SAHABAT

574 40 3
                                    

Surau kecil dengan penerangan lampu petromaks terdengar pikuk oleh suara anak-anak.

Mereka saling berebut keluar untuk mengambil obor yang tadi dibawa sewaktu pergi, menyulut ujung sumbunya hingga halaman benderang oleh sinar obor yang menyala.

"Mau aku antar?" tanya Gibran yang mengenakan peci hitam.

Katirah yang ada di sebelahnya hanya tersipu seraya terus menerima uluran tangan anak-anak yang menyalami untuk pamit pulang.

"Bu Lek, aku pulang dulu, ya," pamit satu anak perempuan.

"Hati-hati di jalan. Tidak usah lari," jawab Katirah seraya membetulkan letak kerudungnya.

Pemandangan di dalam akan selalu terlihat kala lepas bakda isya di mana anak-anak kampung menimba ilmu dengan mengaji di Surau yang bagian belakangnya menghampar pematang sawah.

"Yakin mau pulang sendiri?" ulang Gibran.

"Bilang saja mau kenapa toh, Rah," ucap Yulia tiba-tiba muncul dari belakang mereka.

Katirah hanya tertunduk seraya tersenyum ke arah Gibran.

"Mas, aku permisi dulu," pamit Katirah kepada Gibran.

"Yulia, ayo!" ajaknya.

"Sekali-kali tidak apa-apa Rah, diantar oleh Mas Gibran."

"Kamu ini omong apa toh, Yul." Merona pipi Katirah.

"Loh?

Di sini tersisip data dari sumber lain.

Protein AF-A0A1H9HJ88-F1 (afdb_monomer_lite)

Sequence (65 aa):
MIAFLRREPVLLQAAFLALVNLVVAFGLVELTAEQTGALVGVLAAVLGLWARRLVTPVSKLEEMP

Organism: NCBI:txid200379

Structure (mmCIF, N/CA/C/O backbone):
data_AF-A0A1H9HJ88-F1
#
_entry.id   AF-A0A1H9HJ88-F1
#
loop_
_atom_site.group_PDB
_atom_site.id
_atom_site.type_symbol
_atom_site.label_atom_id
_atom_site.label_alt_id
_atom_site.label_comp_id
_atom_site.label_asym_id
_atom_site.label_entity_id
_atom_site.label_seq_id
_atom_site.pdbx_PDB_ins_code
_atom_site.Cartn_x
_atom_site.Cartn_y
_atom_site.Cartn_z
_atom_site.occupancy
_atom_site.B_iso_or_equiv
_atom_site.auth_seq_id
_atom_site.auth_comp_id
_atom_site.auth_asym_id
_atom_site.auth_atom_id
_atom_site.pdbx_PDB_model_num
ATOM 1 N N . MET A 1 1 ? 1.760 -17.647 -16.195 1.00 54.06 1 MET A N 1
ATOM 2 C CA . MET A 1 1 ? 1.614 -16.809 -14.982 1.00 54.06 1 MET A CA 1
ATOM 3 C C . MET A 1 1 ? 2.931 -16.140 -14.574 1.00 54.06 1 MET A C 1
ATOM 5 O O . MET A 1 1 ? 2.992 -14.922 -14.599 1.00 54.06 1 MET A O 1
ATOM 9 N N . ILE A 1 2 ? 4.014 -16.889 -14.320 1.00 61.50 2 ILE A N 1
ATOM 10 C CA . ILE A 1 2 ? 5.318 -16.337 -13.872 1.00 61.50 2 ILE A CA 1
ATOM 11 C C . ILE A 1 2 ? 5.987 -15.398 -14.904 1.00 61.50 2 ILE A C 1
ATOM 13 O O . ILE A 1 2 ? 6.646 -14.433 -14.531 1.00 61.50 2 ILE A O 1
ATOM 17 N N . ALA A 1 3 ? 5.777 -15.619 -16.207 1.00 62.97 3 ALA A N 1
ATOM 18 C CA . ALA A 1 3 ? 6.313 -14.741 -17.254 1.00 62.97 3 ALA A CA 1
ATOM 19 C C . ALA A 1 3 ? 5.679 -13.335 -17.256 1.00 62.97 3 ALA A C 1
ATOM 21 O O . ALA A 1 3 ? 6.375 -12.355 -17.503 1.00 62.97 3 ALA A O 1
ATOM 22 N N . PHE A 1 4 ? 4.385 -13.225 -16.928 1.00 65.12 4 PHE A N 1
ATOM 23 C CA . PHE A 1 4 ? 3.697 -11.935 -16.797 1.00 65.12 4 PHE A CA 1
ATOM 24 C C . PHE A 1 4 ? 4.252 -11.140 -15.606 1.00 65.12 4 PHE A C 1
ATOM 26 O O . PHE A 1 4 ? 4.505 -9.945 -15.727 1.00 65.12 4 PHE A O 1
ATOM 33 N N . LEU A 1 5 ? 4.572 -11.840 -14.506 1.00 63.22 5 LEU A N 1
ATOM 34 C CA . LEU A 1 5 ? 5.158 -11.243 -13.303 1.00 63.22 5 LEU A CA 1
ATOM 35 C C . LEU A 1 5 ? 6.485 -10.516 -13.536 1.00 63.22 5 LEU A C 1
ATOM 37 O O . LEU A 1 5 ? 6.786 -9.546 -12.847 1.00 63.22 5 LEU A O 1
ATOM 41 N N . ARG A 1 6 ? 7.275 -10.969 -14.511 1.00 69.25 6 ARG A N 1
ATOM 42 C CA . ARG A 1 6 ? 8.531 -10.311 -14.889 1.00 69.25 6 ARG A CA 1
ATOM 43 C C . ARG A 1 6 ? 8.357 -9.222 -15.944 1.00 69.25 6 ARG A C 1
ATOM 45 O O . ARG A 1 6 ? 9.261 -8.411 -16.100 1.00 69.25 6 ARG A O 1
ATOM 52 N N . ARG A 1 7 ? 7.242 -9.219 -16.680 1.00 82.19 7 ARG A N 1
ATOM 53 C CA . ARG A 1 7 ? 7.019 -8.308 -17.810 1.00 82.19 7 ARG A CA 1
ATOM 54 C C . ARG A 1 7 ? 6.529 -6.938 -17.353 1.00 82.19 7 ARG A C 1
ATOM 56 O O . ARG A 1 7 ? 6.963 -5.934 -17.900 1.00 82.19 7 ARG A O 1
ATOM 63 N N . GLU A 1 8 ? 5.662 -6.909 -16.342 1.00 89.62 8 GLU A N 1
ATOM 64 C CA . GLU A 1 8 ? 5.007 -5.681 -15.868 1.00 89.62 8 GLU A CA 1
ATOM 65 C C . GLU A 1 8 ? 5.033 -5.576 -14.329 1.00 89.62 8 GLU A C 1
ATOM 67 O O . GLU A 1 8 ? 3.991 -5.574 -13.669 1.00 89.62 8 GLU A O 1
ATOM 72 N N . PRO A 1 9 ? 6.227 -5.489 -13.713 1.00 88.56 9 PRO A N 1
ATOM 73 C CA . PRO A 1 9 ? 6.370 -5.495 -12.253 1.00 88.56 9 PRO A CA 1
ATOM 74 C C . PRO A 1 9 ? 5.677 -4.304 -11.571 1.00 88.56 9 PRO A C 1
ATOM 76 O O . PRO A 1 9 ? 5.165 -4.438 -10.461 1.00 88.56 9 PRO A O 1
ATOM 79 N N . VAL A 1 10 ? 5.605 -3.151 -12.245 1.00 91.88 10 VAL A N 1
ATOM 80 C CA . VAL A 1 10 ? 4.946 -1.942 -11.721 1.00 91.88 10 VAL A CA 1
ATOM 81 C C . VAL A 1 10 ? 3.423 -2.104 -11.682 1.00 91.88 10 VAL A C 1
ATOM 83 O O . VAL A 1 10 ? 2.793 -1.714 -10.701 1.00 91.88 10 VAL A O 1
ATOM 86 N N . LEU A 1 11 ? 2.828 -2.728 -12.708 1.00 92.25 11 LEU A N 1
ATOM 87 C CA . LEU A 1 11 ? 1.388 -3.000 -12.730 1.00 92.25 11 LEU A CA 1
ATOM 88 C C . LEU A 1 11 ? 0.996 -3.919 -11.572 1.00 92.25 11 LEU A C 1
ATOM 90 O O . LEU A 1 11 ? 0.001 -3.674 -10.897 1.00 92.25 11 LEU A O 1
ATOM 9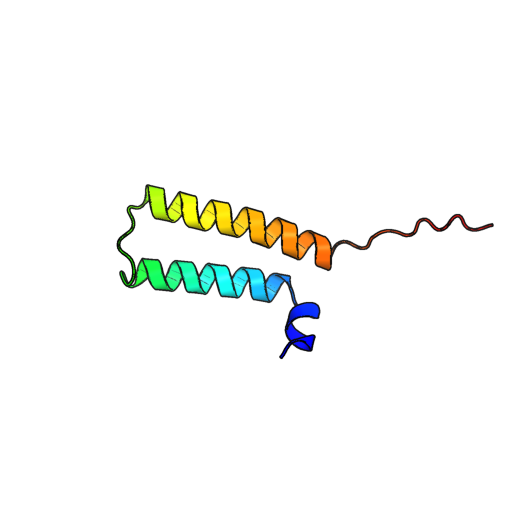4 N N . LEU A 1 12 ? 1.802 -4.947 -11.306 1.00 91.38 12 LEU A N 1
ATOM 95 C CA . LEU A 1 12 ? 1.562 -5.858 -10.190 1.00 91.38 12 LEU A CA 1
ATOM 96 C C . LEU A 1 12 ? 1.655 -5.177 -8.832 1.00 91.38 12 LEU A C 1
ATOM 98 O O . LEU A 1 12 ? 0.809 -5.421 -7.976 1.00 91.38 12 LEU A O 1
ATOM 102 N N . GLN A 1 13 ? 2.656 -4.316 -8.641 1.00 93.12 13 GLN A N 1
ATOM 103 C CA . GLN A 1 13 ? 2.756 -3.500 -7.435 1.00 93.12 13 GLN A CA 1
ATOM 104 C C . GLN A 1 13 ? 1.473 -2.683 -7.228 1.00 93.12 13 GLN A C 1
ATOM 106 O O . GLN A 1 13 ? 0.907 -2.693 -6.134 1.00 93.12 13 GLN A O 1
ATOM 111 N N . ALA A 1 14 ? 1.013 -1.984 -8.269 1.00 94.38 14 ALA A N 1
ATOM 112 C CA . ALA A 1 14 ? -0.172 -1.139 -8.189 1.00 94.38 14 ALA A CA 1
ATOM 113 C C . ALA A 1 14 ? -1.443 -1.960 -7.924 1.00 94.38 14 ALA A C 1
ATOM 115 O O . ALA A 1 14 ? -2.231 -1.608 -7.048 1.00 94.38 14 ALA A O 1
ATOM 116 N N . ALA A 1 15 ? -1.613 -3.083 -8.625 1.00 95.38 15 ALA A N 1
ATOM 117 C CA . ALA A 1 15 ? -2.751 -3.978 -8.452 1.00 95.38 15 ALA A CA 1
ATOM 118 C C . ALA A 1 15 ? -2.806 -4.572 -7.037 1.00 95.38 15 ALA A C 1
ATOM 120 O O . ALA A 1 15 ? -3.875 -4.631 -6.433 1.00 95.38 15 ALA A O 1
ATOM 121 N N . PHE A 1 16 ? -1.657 -4.964 -6.480 1.00 95.38 16 PHE A N 1
ATOM 122 C CA . PHE A 1 16 ? -1.588 -5.488 -5.120 1.00 95.38 16 PHE A CA 1
ATOM 123 C C . PHE A 1 16 ? -1.958 -4.425 -4.078 1.00 95.38 16 PHE A C 1
ATOM 125 O O . PHE A 1 16 ? -2.781 -4.688 -3.204 1.00 95.38 16 PHE A O 1
ATOM 132 N N . LEU A 1 17 ? -1.414 -3.208 -4.193 1.00 96.75 17 LEU A N 1
ATOM 133 C CA . LEU A 1 17 ? -1.779 -2.094 -3.308 1.00 96.75 17 LEU A CA 1
ATOM 134 C C . LEU A 1 17 ? -3.268 -1.751 -3.400 1.00 96.75 17 LEU A C 1
ATOM 136 O O . LEU A 1 17 ? -3.912 -1.535 -2.376 1.00 96.75 17 LEU A O 1
ATOM 140 N N . ALA A 1 18 ? -3.825 -1.731 -4.612 1.00 96.75 18 ALA A N 1
ATOM 141 C CA . ALA A 1 18 ? -5.248 -1.500 -4.823 1.00 96.75 18 ALA A CA 1
ATOM 142 C C . ALA A 1 18 ? -6.104 -2.577 -4.143 1.00 96.75 18 ALA A C 1
ATOM 144 O O . ALA A 1 18 ? -7.090 -2.243 -3.494 1.00 96.75 18 ALA A O 1
ATOM 145 N N . LEU A 1 19 ? -5.705 -3.849 -4.231 1.00 97.25 19 LEU A N 1
ATOM 146 C CA . LEU A 1 19 ? -6.419 -4.952 -3.592 1.00 97.25 19 LEU A CA 1
ATOM 147 C C . LEU A 1 19 ? -6.386 -4.849 -2.061 1.00 97.25 19 LEU A C 1
ATOM 149 O O . LEU A 1 19 ? -7.419 -5.023 -1.422 1.00 97.25 19 LEU A O 1
ATOM 153 N N . VAL A 1 20 ? -5.236 -4.504 -1.472 1.00 95.75 20 VAL A N 1
ATOM 154 C CA . VAL A 1 20 ? -5.130 -4.264 -0.022 1.00 95.75 20 VAL A CA 1
ATOM 155 C C . VAL A 1 20 ? -6.032 -3.106 0.404 1.00 95.75 20 VAL A C 1
ATOM 157 O O . VAL A 1 20 ? -6.806 -3.252 1.346 1.00 95.75 20 VAL A O 1
ATOM 160 N N . ASN A 1 21 ? -5.996 -1.987 -0.321 1.00 95.12 21 ASN A N 1
ATOM 161 C CA . ASN A 1 21 ? -6.874 -0.848 -0.049 1.00 95.12 21 ASN A CA 1
ATOM 162 C C . ASN A 1 21 ? -8.355 -1.219 -0.159 1.00 95.12 21 ASN A C 1
ATOM 164 O O . ASN A 1 21 ? -9.157 -0.757 0.645 1.00 95.12 21 ASN A O 1
ATOM 168 N N . LEU A 1 22 ? -8.719 -2.071 -1.118 1.00 96.88 22 LEU A N 1
ATOM 169 C CA . LEU A 1 22 ? -10.088 -2.543 -1.300 1.00 96.88 22 LEU A CA 1
ATOM 170 C C . LEU A 1 22 ? -10.557 -3.377 -0.102 1.00 96.88 22 LEU A C 1
ATOM 172 O O . LEU A 1 22 ? -11.646 -3.150 0.415 1.00 96.88 22 LEU A O 1
ATOM 176 N N . VAL A 1 23 ? -9.719 -4.304 0.369 1.00 95.94 23 VAL A N 1
ATOM 177 C CA . VAL A 1 23 ? -9.999 -5.139 1.550 1.00 95.94 23 VAL A CA 1
ATOM 178 C C . VAL A 1 23 ? -10.259 -4.272 2.781 1.00 95.94 23 VAL A C 1
ATOM 180 O O . VAL A 1 23 ? -11.235 -4.502 3.495 1.00 95.94 23 VAL A O 1
ATOM 183 N N . VAL A 1 24 ? -9.427 -3.252 3.000 1.00 95.12 24 VAL A N 1
ATOM 184 C CA . VAL A 1 24 ? -9.610 -2.312 4.113 1.00 95.12 24 VAL A CA 1
ATOM 185 C C . VAL A 1 24 ? -10.864 -1.454 3.914 1.00 95.12 24 VAL A C 1
ATOM 187 O O . VAL A 1 24 ? -11.649 -1.295 4.842 1.00 95.12 24 VAL A O 1
ATOM 190 N N . ALA A 1 25 ? -11.108 -0.954 2.700 1.00 94.31 25 ALA A N 1
ATOM 191 C CA . ALA A 1 25 ? -12.260 -0.105 2.394 1.00 94.31 25 ALA A CA 1
ATOM 192 C C . ALA A 1 25 ? -13.609 -0.820 2.577 1.00 94.31 25 ALA A C 1
ATOM 194 O O . ALA A 1 25 ? -14.571 -0.200 3.022 1.00 94.31 25 ALA A O 1
ATOM 195 N N . PHE A 1 26 ? -13.687 -2.118 2.268 1.00 96.56 26 PHE A N 1
ATOM 196 C CA . PHE A 1 26 ? -14.886 -2.928 2.513 1.00 96.56 26 PHE A CA 1
ATOM 197 C C . PHE A 1 26 ? -15.029 -3.394 3.969 1.00 96.56 26 PHE A C 1
ATOM 199 O O . PHE A 1 26 ? -15.970 -4.121 4.277 1.00 96.56 26 PHE A O 1
ATOM 206 N N . GLY A 1 27 ? -14.115 -3.003 4.862 1.00 91.56 27 GLY A N 1
ATOM 207 C CA . GLY A 1 27 ? -14.166 -3.393 6.270 1.00 91.56 27 GLY A CA 1
ATOM 208 C C . GLY A 1 27 ? -13.940 -4.889 6.491 1.00 91.56 27 GLY A C 1
ATOM 209 O O . GLY A 1 27 ? -14.333 -5.422 7.522 1.00 91.56 27 GLY A O 1
ATOM 210 N N . LEU A 1 28 ? -13.304 -5.584 5.538 1.00 93.38 28 LEU A N 1
ATOM 211 C CA . LEU A 1 28 ? -12.951 -7.000 5.699 1.00 93.38 28 LEU A CA 1
ATOM 212 C C . LEU A 1 28 ? -11.840 -7.196 6.743 1.00 93.38 28 LEU A C 1
ATOM 214 O O . LEU A 1 28 ? -11.643 -8.303 7.240 1.00 93.38 28 LEU A O 1
ATOM 218 N N . VAL A 1 29 ? -11.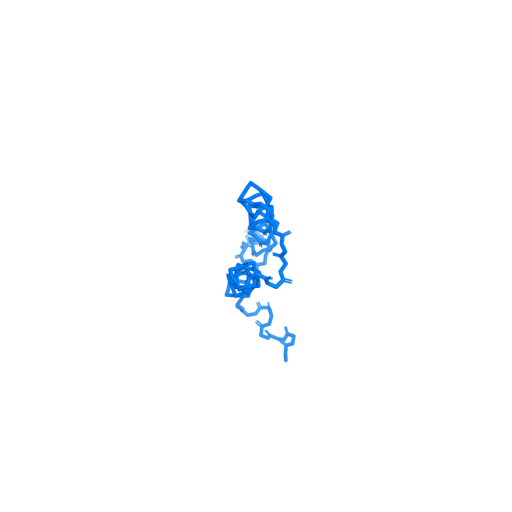112 -6.122 7.060 1.00 92.12 29 VAL A N 1
ATOM 219 C CA . VAL A 1 29 ? -10.162 -6.034 8.168 1.00 92.12 29 VAL A CA 1
ATOM 220 C C . VAL A 1 29 ? -10.404 -4.709 8.880 1.00 92.12 29 VAL A C 1
ATOM 222 O O . VAL A 1 29 ? -10.335 -3.649 8.258 1.00 92.12 29 VAL A O 1
ATOM 225 N N . GLU A 1 30 ? -10.669 -4.765 10.182 1.00 91.94 30 GLU A N 1
ATOM 226 C CA . GLU A 1 30 ? -10.826 -3.569 11.005 1.00 91.94 30 GLU A CA 1
ATOM 227 C C . GLU A 1 30 ? -9.450 -2.979 11.332 1.00 91.94 30 GLU A C 1
ATOM 229 O O . GLU A 1 30 ? -8.699 -3.514 12.147 1.00 91.94 30 GLU A O 1
ATOM 234 N N . LEU A 1 31 ? -9.113 -1.875 10.668 1.00 93.44 31 LEU A N 1
ATOM 235 C CA . LEU A 1 31 ? -7.917 -1.080 10.929 1.00 93.44 31 LEU A CA 1
ATOM 236 C C . LEU A 1 31 ? -8.331 0.362 11.205 1.00 93.44 31 LEU A C 1
ATOM 238 O O . LEU A 1 31 ? -9.232 0.892 10.554 1.00 93.44 31 LEU A O 1
ATOM 242 N N . THR A 1 32 ? -7.635 1.032 12.122 1.00 95.94 32 THR A N 1
ATOM 243 C CA . THR A 1 32 ? -7.776 2.487 12.252 1.00 95.94 32 THR A CA 1
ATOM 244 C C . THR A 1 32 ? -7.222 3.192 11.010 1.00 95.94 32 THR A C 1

Ya, tidak apa-apa toh. Aku tidak bakal ganggu kok. Aku biasa berjalan di belakang kalian."

"Ih." Katirah mencubit kecil pinggang sahabatnya.

"Sudah, sudah. Tidak apa-apa kalau kalian tidak mau aku antar, tetapi ...." Gibran menatap Katirah.

"Besok kalau kamu tak keberatan aku tunggu sesudah asar di sini."

"Iya, Mas?" jawab Yulia.

"Aku bicara sama Katirah. Bukan sama kamu, Yul."

"La Mas Gibran, tahu sendiri. Sampai subuh juga tidak bakal Katirah menjawabnya."

"Sudah, ayo!" ajak Katirah menarik tangan Yulia. "Assalamualaikum."

Keduanya bergegas menjauh dari halaman Surau dengan bekal sebuah obor di tangan Yulia.

"Alaikum salam," jawab Gibran. "Aku tunggu di sini besok!" teriaknya kemudian.

Gibran yang memiliki wajah bersih dengan kumis tipis hanya bisa menggeleng-gelengkan kepala. Seutas senyum tergurat dari bibirnya yang tipis.

****

Di perjalanan pulang.

Nyala obor seperti berpencar, itu terlihat dari atas. Menyisakan satu obor yang bergerak di antara lengkung pelepah kelapa yang menghitam.

"Kamu ini bagaimana toh, Rah. Kalian sudah empat tahun pacaran. Kenapa masih canggung juga, ha?" tanya Yulia yang berjalan di sisi kiri Katirah dengan memeluk Alquran.

"Terus aku harus bersikap kemayu di hadapannya?" balas Katirah.

"Ya, Allah, Rah. Bukan maksudku begitu. Paling tidak mbok ya, kamu itu menunjukkan sikap hangat sedikit kenapa toh? Masak dingin terus sama Mas Gibran."

"Ya, memang. Aku memang begini orangnya kok."

"Susah omong sama kamu, ya. Kamu itu bukan gadis kemarin sore, Rah. Kita ini sudah cukup umur. Apalagi yang kamu tunggu? Mas Gibran itu sepertinya tulus mencintaimu, Rah."

"Tahu dari mana?"

"Ah, Tirah. Aku ini juga punya pacar, tetapi tidak kaku seperti kamu. Setiap kali berjumpa dengan Mas Pandu, aku selalu menunjukkan sikap hangat."